47. A network node (220) for controlling a wireless device (100; 1900; 2191; 2192; 2230) to establish a dual connectivity, DC (1500), of the wireless device (100; 1900; 2191; 2192; 2230), the network node (220) being configured to: control the wireless device (100; 1900; 2191; 2192; 2230) to establish a first path (1510) of the DC (1500), wherein the first path (1510) of the DC (1500) is wirelessly connected from the wireless device (100; 1900; 2191; 2192; 2230) towards a first peer wireless device (210) using a first sidelink, SL (1512), between the wireless device (100; 1900; 2191; 2192; 2230) and the first peer wireless device (210); and control the wireless device (100; 1900; 2191; 2192; 2230) to establish a second path (1520) of the DC (1500), wherein the second path (1520) of the DC is wirelessly connected from the wireless device (100; 1900; 2191; 2192; 2230) towards at least one station (220) other than the first peer wireless device (210).

48. The network node (220) of claim 47, further comprising any feature or being configured to perform any step of any one of claims 36 to 39.

49. A communication system (2100; 2200) including a host computer (2130; 2210) comprising: processing circuitry (2218) configured to provide user data; and a communication interface (2216) configured to forward user data to a cellular or ad hoc radio network (500; 1310) for transmission to a user equipment, UE, (100; 1900; 2191; 2192; 2230) wherein the UE (100; 1900; 2191; 2192; 2230) comprises a radio interface (1902; 2237) and processing circuitry (1904; 2238), the processing circuitry (1904; 2238) of the UE (100; 1900; 2191; 2192; 2230) being configured to execute the steps of any one of claims 1 to 35.
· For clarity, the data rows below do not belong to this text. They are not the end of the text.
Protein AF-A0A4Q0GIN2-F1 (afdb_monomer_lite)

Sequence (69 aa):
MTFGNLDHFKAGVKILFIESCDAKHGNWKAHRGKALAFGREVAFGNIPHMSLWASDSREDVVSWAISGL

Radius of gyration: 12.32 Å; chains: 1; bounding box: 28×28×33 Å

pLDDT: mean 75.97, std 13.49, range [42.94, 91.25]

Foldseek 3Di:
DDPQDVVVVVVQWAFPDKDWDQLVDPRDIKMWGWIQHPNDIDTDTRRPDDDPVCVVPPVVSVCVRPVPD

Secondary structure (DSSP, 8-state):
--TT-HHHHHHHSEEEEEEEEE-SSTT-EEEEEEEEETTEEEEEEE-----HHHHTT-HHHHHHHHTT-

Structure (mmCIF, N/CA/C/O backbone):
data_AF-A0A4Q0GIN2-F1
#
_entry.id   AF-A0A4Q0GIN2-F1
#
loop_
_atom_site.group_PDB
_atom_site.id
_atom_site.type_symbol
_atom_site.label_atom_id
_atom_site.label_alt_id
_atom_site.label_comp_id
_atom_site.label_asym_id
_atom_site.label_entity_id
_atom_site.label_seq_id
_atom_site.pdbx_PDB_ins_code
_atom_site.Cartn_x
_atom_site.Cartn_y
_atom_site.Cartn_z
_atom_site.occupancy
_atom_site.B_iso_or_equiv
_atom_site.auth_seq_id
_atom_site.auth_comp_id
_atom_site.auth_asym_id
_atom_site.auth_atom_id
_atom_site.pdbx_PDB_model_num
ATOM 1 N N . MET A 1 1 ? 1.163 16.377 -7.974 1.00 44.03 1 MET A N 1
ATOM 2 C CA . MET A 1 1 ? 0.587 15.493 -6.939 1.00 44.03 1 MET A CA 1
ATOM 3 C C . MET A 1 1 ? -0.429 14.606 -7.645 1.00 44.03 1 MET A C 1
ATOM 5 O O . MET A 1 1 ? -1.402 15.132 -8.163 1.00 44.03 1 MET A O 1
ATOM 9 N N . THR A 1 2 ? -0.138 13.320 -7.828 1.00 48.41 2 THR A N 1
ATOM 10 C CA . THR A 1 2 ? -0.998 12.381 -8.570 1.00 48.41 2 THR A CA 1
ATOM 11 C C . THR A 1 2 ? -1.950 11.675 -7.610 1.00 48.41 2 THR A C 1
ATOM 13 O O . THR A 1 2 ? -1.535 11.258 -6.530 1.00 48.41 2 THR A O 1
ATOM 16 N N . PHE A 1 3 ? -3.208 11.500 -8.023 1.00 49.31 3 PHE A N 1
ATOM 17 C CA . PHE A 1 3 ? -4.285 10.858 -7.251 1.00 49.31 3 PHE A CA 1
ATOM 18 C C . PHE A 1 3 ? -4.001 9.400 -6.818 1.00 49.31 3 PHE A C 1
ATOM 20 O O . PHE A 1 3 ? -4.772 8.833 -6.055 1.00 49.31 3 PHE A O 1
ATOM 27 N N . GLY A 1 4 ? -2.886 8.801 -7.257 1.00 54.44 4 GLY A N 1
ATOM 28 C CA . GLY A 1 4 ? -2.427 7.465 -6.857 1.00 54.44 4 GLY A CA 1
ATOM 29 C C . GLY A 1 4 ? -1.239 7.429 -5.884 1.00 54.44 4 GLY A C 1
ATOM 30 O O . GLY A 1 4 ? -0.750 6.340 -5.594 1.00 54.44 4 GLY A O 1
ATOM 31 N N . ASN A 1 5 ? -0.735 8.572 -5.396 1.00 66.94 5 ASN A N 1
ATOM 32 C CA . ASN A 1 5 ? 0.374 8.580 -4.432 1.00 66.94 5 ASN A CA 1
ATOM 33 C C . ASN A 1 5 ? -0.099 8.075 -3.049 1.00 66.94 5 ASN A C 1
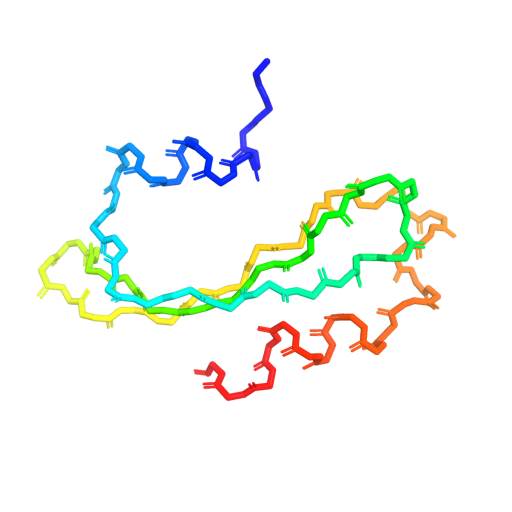ATOM 35 O O . ASN A 1 5 ? -1.107 8.545 -2.518 1.00 66.94 5 ASN A O 1
ATOM 39 N N . LEU A 1 6 ? 0.669 7.162 -2.445 1.00 71.06 6 LEU A N 1
ATOM 40 C CA . LEU A 1 6 ? 0.500 6.669 -1.077 1.00 71.06 6 LEU A CA 1
ATOM 41 C C . LEU A 1 6 ? 0.341 7.792 -0.036 1.00 71.06 6 LEU A C 1
ATOM 43 O O . LEU A 1 6 ? -0.418 7.632 0.915 1.00 71.06 6 LEU A O 1
ATOM 47 N N . ASP A 1 7 ? 1.016 8.929 -0.199 1.00 74.06 7 ASP A N 1
ATOM 48 C CA . ASP A 1 7 ? 0.888 10.059 0.730 1.00 74.06 7 ASP A CA 1
ATOM 49 C C . ASP A 1 7 ? -0.524 10.657 0.724 1.00 74.06 7 ASP A C 1
ATOM 51 O O . ASP A 1 7 ? -1.039 11.047 1.770 1.00 74.06 7 ASP A O 1
ATOM 55 N N . HIS A 1 8 ? -1.192 10.661 -0.434 1.00 69.25 8 HIS A N 1
ATOM 56 C CA . HIS A 1 8 ? -2.589 11.077 -0.532 1.00 69.25 8 HIS A CA 1
ATOM 57 C C . HIS A 1 8 ? -3.521 10.041 0.107 1.00 69.25 8 HIS A C 1
ATOM 59 O O . HIS A 1 8 ? -4.440 10.401 0.836 1.00 69.25 8 HIS A O 1
ATOM 65 N N . PHE A 1 9 ? -3.240 8.750 -0.090 1.00 71.38 9 PHE A N 1
ATOM 66 C CA . PHE A 1 9 ? -3.971 7.669 0.574 1.00 71.38 9 PHE A CA 1
ATOM 67 C C . PHE A 1 9 ? -3.871 7.777 2.107 1.00 71.38 9 PHE A C 1
ATOM 69 O O . PHE A 1 9 ? -4.888 7.761 2.798 1.00 71.38 9 PHE A O 1
ATOM 76 N N . LYS A 1 10 ? -2.665 8.005 2.641 1.00 72.88 10 LYS A N 1
ATOM 77 C CA . LYS A 1 10 ? -2.410 8.214 4.079 1.00 72.88 10 LYS A CA 1
ATOM 78 C C . LYS A 1 10 ? -3.164 9.405 4.679 1.00 72.88 10 LYS A C 1
ATOM 80 O O . LYS A 1 10 ? -3.397 9.411 5.881 1.00 72.88 10 LYS A O 1
ATOM 85 N N . ALA A 1 11 ? -3.536 10.406 3.880 1.00 76.06 11 ALA A N 1
ATOM 86 C CA . ALA A 1 11 ? -4.287 11.560 4.371 1.00 76.06 11 ALA A CA 1
ATOM 87 C C . ALA A 1 11 ? -5.752 11.219 4.708 1.00 76.06 11 ALA A C 1
ATOM 89 O O . ALA A 1 11 ? -6.347 11.874 5.560 1.00 76.06 11 ALA A O 1
ATOM 90 N N . GLY A 1 12 ? -6.331 10.204 4.052 1.00 76.12 12 GLY A N 1
ATOM 91 C CA . GLY A 1 12 ? -7.733 9.804 4.226 1.00 76.12 12 GLY A CA 1
ATOM 92 C C . GLY A 1 12 ? -7.949 8.525 5.039 1.00 76.12 12 GLY A C 1
ATOM 93 O O . GLY A 1 12 ? -9.087 8.219 5.392 1.00 76.12 12 GLY A O 1
ATOM 94 N N . VAL A 1 13 ? -6.888 7.767 5.336 1.00 82.75 13 VAL A N 1
ATOM 95 C CA . VAL A 1 13 ? -6.972 6.488 6.056 1.00 82.75 13 VAL A CA 1
ATOM 96 C C . VAL A 1 13 ? -5.866 6.341 7.100 1.00 82.75 13 VAL A C 1
ATOM 98 O O . VAL A 1 13 ? -4.756 6.841 6.932 1.00 82.75 13 VAL A O 1
ATOM 101 N N . LYS A 1 14 ? -6.129 5.592 8.176 1.00 88.50 14 LYS A N 1
ATOM 102 C CA . LYS A 1 14 ? -5.084 5.232 9.146 1.00 88.50 14 LYS A CA 1
ATOM 103 C C . LYS A 1 14 ? -4.413 3.935 8.707 1.00 88.50 14 LYS A C 1
ATOM 105 O O . LYS A 1 14 ? -5.040 2.883 8.767 1.00 88.50 14 LYS A O 1
ATOM 110 N N . ILE A 1 15 ? -3.142 3.976 8.314 1.00 88.50 15 ILE A N 1
ATOM 111 C CA . ILE A 1 15 ? -2.387 2.754 7.998 1.00 88.50 15 ILE A CA 1
ATOM 112 C C . ILE A 1 15 ? -2.078 1.984 9.289 1.00 88.50 15 ILE A C 1
ATOM 114 O O . ILE A 1 15 ? -1.554 2.553 10.245 1.00 88.50 15 ILE A O 1
ATOM 118 N N . LEU A 1 16 ? -2.420 0.695 9.311 1.00 90.50 16 LEU A N 1
ATOM 119 C CA . LEU A 1 16 ? -2.126 -0.230 10.410 1.00 90.50 16 LEU A CA 1
ATOM 120 C C . LEU A 1 16 ? -0.798 -0.951 10.172 1.00 90.50 16 LEU A C 1
ATOM 122 O O . LEU A 1 16 ? 0.005 -1.102 11.086 1.00 90.50 16 LEU A O 1
ATOM 126 N N . PHE A 1 17 ? -0.573 -1.376 8.930 1.00 90.19 17 PHE A N 1
ATOM 127 C CA . PHE A 1 17 ? 0.626 -2.083 8.503 1.00 90.19 17 PHE A CA 1
ATOM 128 C C . PHE A 1 17 ? 0.865 -1.857 7.011 1.00 90.19 17 PHE A C 1
ATOM 130 O O . PHE A 1 17 ? -0.095 -1.744 6.245 1.00 90.19 17 PHE A O 1
ATOM 137 N N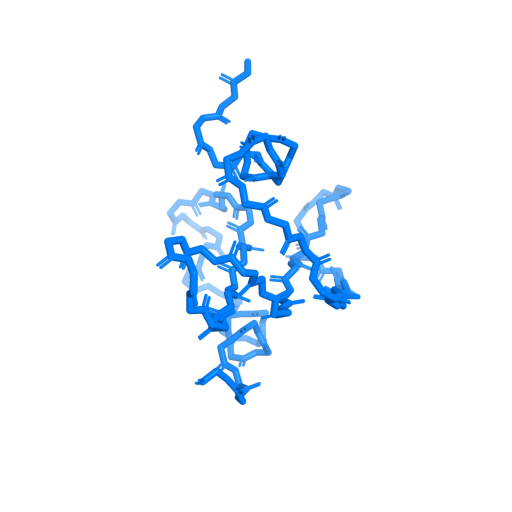 . ILE A 1 18 ? 2.135 -1.804 6.607 1.00 90.06 18 ILE A N 1
ATOM 138 C CA . ILE A 1 18 ? 2.537 -1.657 5.212 1.00 90.06 18 ILE A CA 1
ATOM 139 C C . ILE A 1 18 ? 3.803 -2.463 4.920 1.00 90.06 18 ILE A C 1
ATOM 141 O O . ILE A 1 18 ? 4.791 -2.383 5.647 1.00 90.06 18 ILE A O 1
ATOM 145 N N . GLU A 1 19 ? 3.778 -3.185 3.807 1.00 91.12 19 GLU A N 1
ATOM 146 C CA . GLU A 1 19 ? 4.945 -3.797 3.180 1.00 91.12 19 GLU A CA 1
ATOM 147 C C . GLU A 1 19 ? 5.233 -3.099 1.863 1.00 91.12 19 GLU A C 1
ATOM 149 O O . GLU A 1 19 ? 4.330 -2.591 1.193 1.00 91.12 19 GLU A O 1
ATOM 154 N N . SER A 1 20 ? 6.507 -3.076 1.485 1.00 90.25 20 SER A N 1
ATOM 155 C CA . SER A 1 20 ? 6.948 -2.497 0.220 1.00 90.25 20 SER A CA 1
ATOM 156 C C . SER A 1 20 ? 7.863 -3.466 -0.509 1.00 90.25 20 SER A C 1
ATOM 158 O O . SER A 1 20 ? 8.737 -4.074 0.107 1.00 90.25 20 SER A O 1
ATOM 160 N N . CYS A 1 21 ? 7.699 -3.561 -1.823 1.00 87.31 21 CYS A N 1
ATOM 161 C CA . CYS A 1 21 ? 8.623 -4.265 -2.700 1.00 87.31 21 CYS A CA 1
A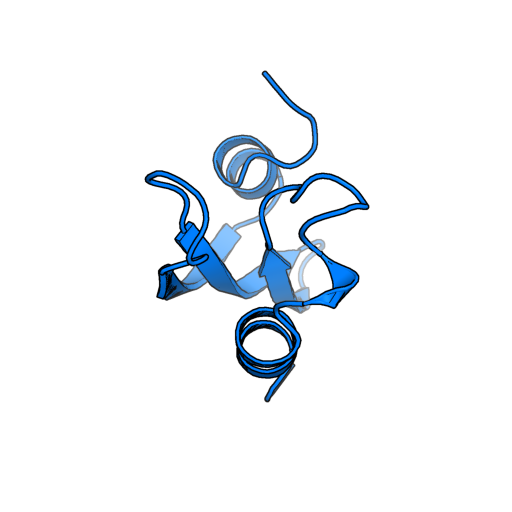TOM 162 C C . CYS A 1 21 ? 9.046 -3.360 -3.861 1.00 87.31 21 CYS A C 1
ATOM 164 O O . CYS A 1 21 ? 8.491 -2.279 -4.082 1.00 87.31 21 CYS A O 1
ATOM 166 N N . ASP A 1 22 ? 10.086 -3.775 -4.578 1.00 86.06 22 ASP A N 1
ATOM 167 C CA . ASP A 1 22 ? 10.505 -3.066 -5.778 1.00 86.06 22 ASP A CA 1
ATOM 168 C C . ASP A 1 22 ? 9.457 -3.214 -6.887 1.00 86.06 22 ASP A C 1
ATOM 170 O O . ASP A 1 22 ? 9.087 -4.335 -7.232 1.00 86.06 22 ASP A O 1
ATOM 174 N N . ALA A 1 23 ? 8.991 -2.094 -7.453 1.00 78.12 23 ALA A N 1
ATOM 175 C CA . ALA A 1 23 ? 8.037 -2.125 -8.563 1.00 78.12 23 ALA A CA 1
ATOM 176 C C . ALA A 1 23 ? 8.705 -2.471 -9.907 1.00 78.12 23 ALA A C 1
ATOM 178 O O . ALA A 1 23 ? 8.026 -2.548 -10.929 1.00 78.12 23 ALA A O 1
ATOM 179 N N . LYS A 1 24 ? 10.036 -2.647 -9.928 1.00 77.75 24 LYS A N 1
ATOM 180 C CA . LYS A 1 24 ? 10.854 -2.942 -11.114 1.00 77.75 24 LYS A CA 1
ATOM 181 C C . LYS A 1 24 ? 10.623 -1.943 -12.254 1.00 77.75 24 LYS A C 1
ATOM 183 O O . LYS A 1 24 ? 10.692 -2.298 -13.435 1.00 77.75 24 LYS A O 1
ATOM 188 N N . HIS A 1 25 ? 10.353 -0.690 -11.886 1.00 74.50 25 HIS A N 1
ATOM 189 C CA . HIS A 1 25 ? 10.146 0.437 -12.787 1.00 74.50 25 HIS A CA 1
ATOM 190 C C . HIS A 1 25 ? 10.742 1.711 -12.174 1.00 74.50 25 HIS A C 1
ATOM 192 O O . HIS A 1 25 ? 10.182 2.301 -11.249 1.00 74.50 25 HIS A O 1
ATOM 198 N N . GLY A 1 26 ? 11.907 2.127 -12.678 1.00 75.81 26 GLY A N 1
ATOM 199 C CA . GLY A 1 26 ? 12.662 3.241 -12.101 1.00 75.81 26 GLY A CA 1
ATOM 200 C C . GLY A 1 26 ? 12.986 3.002 -10.623 1.00 75.81 26 GLY A C 1
ATOM 201 O O . GLY A 1 26 ? 13.371 1.904 -10.240 1.00 75.81 26 GLY A O 1
ATOM 202 N N . ASN A 1 27 ? 12.787 4.030 -9.794 1.00 78.25 27 ASN A N 1
ATOM 203 C CA . ASN A 1 27 ? 12.964 3.955 -8.336 1.00 78.25 27 ASN A CA 1
ATOM 204 C C . ASN A 1 27 ? 11.636 3.736 -7.590 1.00 78.25 27 ASN A C 1
ATOM 206 O O . ASN A 1 27 ? 11.527 4.051 -6.403 1.00 78.25 27 ASN A O 1
ATOM 210 N N . TRP A 1 28 ? 10.593 3.287 -8.289 1.00 80.50 28 TRP A N 1
ATOM 211 C CA . TRP A 1 28 ? 9.266 3.171 -7.702 1.00 80.50 28 TRP A CA 1
ATOM 212 C C . TRP A 1 28 ? 9.121 1.906 -6.856 1.00 80.50 28 TRP A C 1
ATOM 214 O O . TRP A 1 28 ? 9.758 0.879 -7.095 1.00 80.50 28 TRP A O 1
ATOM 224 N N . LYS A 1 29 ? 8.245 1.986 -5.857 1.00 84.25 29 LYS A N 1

50. The communication system (2100; 2200) of claim 49, further including the UE (100; 1900; 2191; 2192; 2230).

51. The communication system (2100; 2200) of claim 49 or 50, wherein the radio network (1310) further comprises a base station (220; 2000; 2112; 2220), or a radio device (100; 210; 1900; 2191; 2192; 2230) functioning as a gateway, which is configured to communicate with the UE (100; 1900; 2191; 2192; 2230).

52. The communication system (2100; 2200) of claim 51, wherein the base station (220; 2000; 2112; 2220), or the radio device (100; 210; 1900; 2191; 2192; 2230) functioning as a gateway, comprises processing circuitry (1904; 2228), which is configured to execute the steps of any one of claims 36 to 39.

53. The communication system (2100; 2200) of any one of claims 49 to 52, wherein: the processing circuitry (2218) of the host computer (2130; 2210) is configured to execute a host application (2212), thereby providing the user data; and the processing circuitry (1904; 2238) of the UE (100; 1900; 2191; 2192; 2230) is configured to execute a client application (2232) associated with the host application (2212).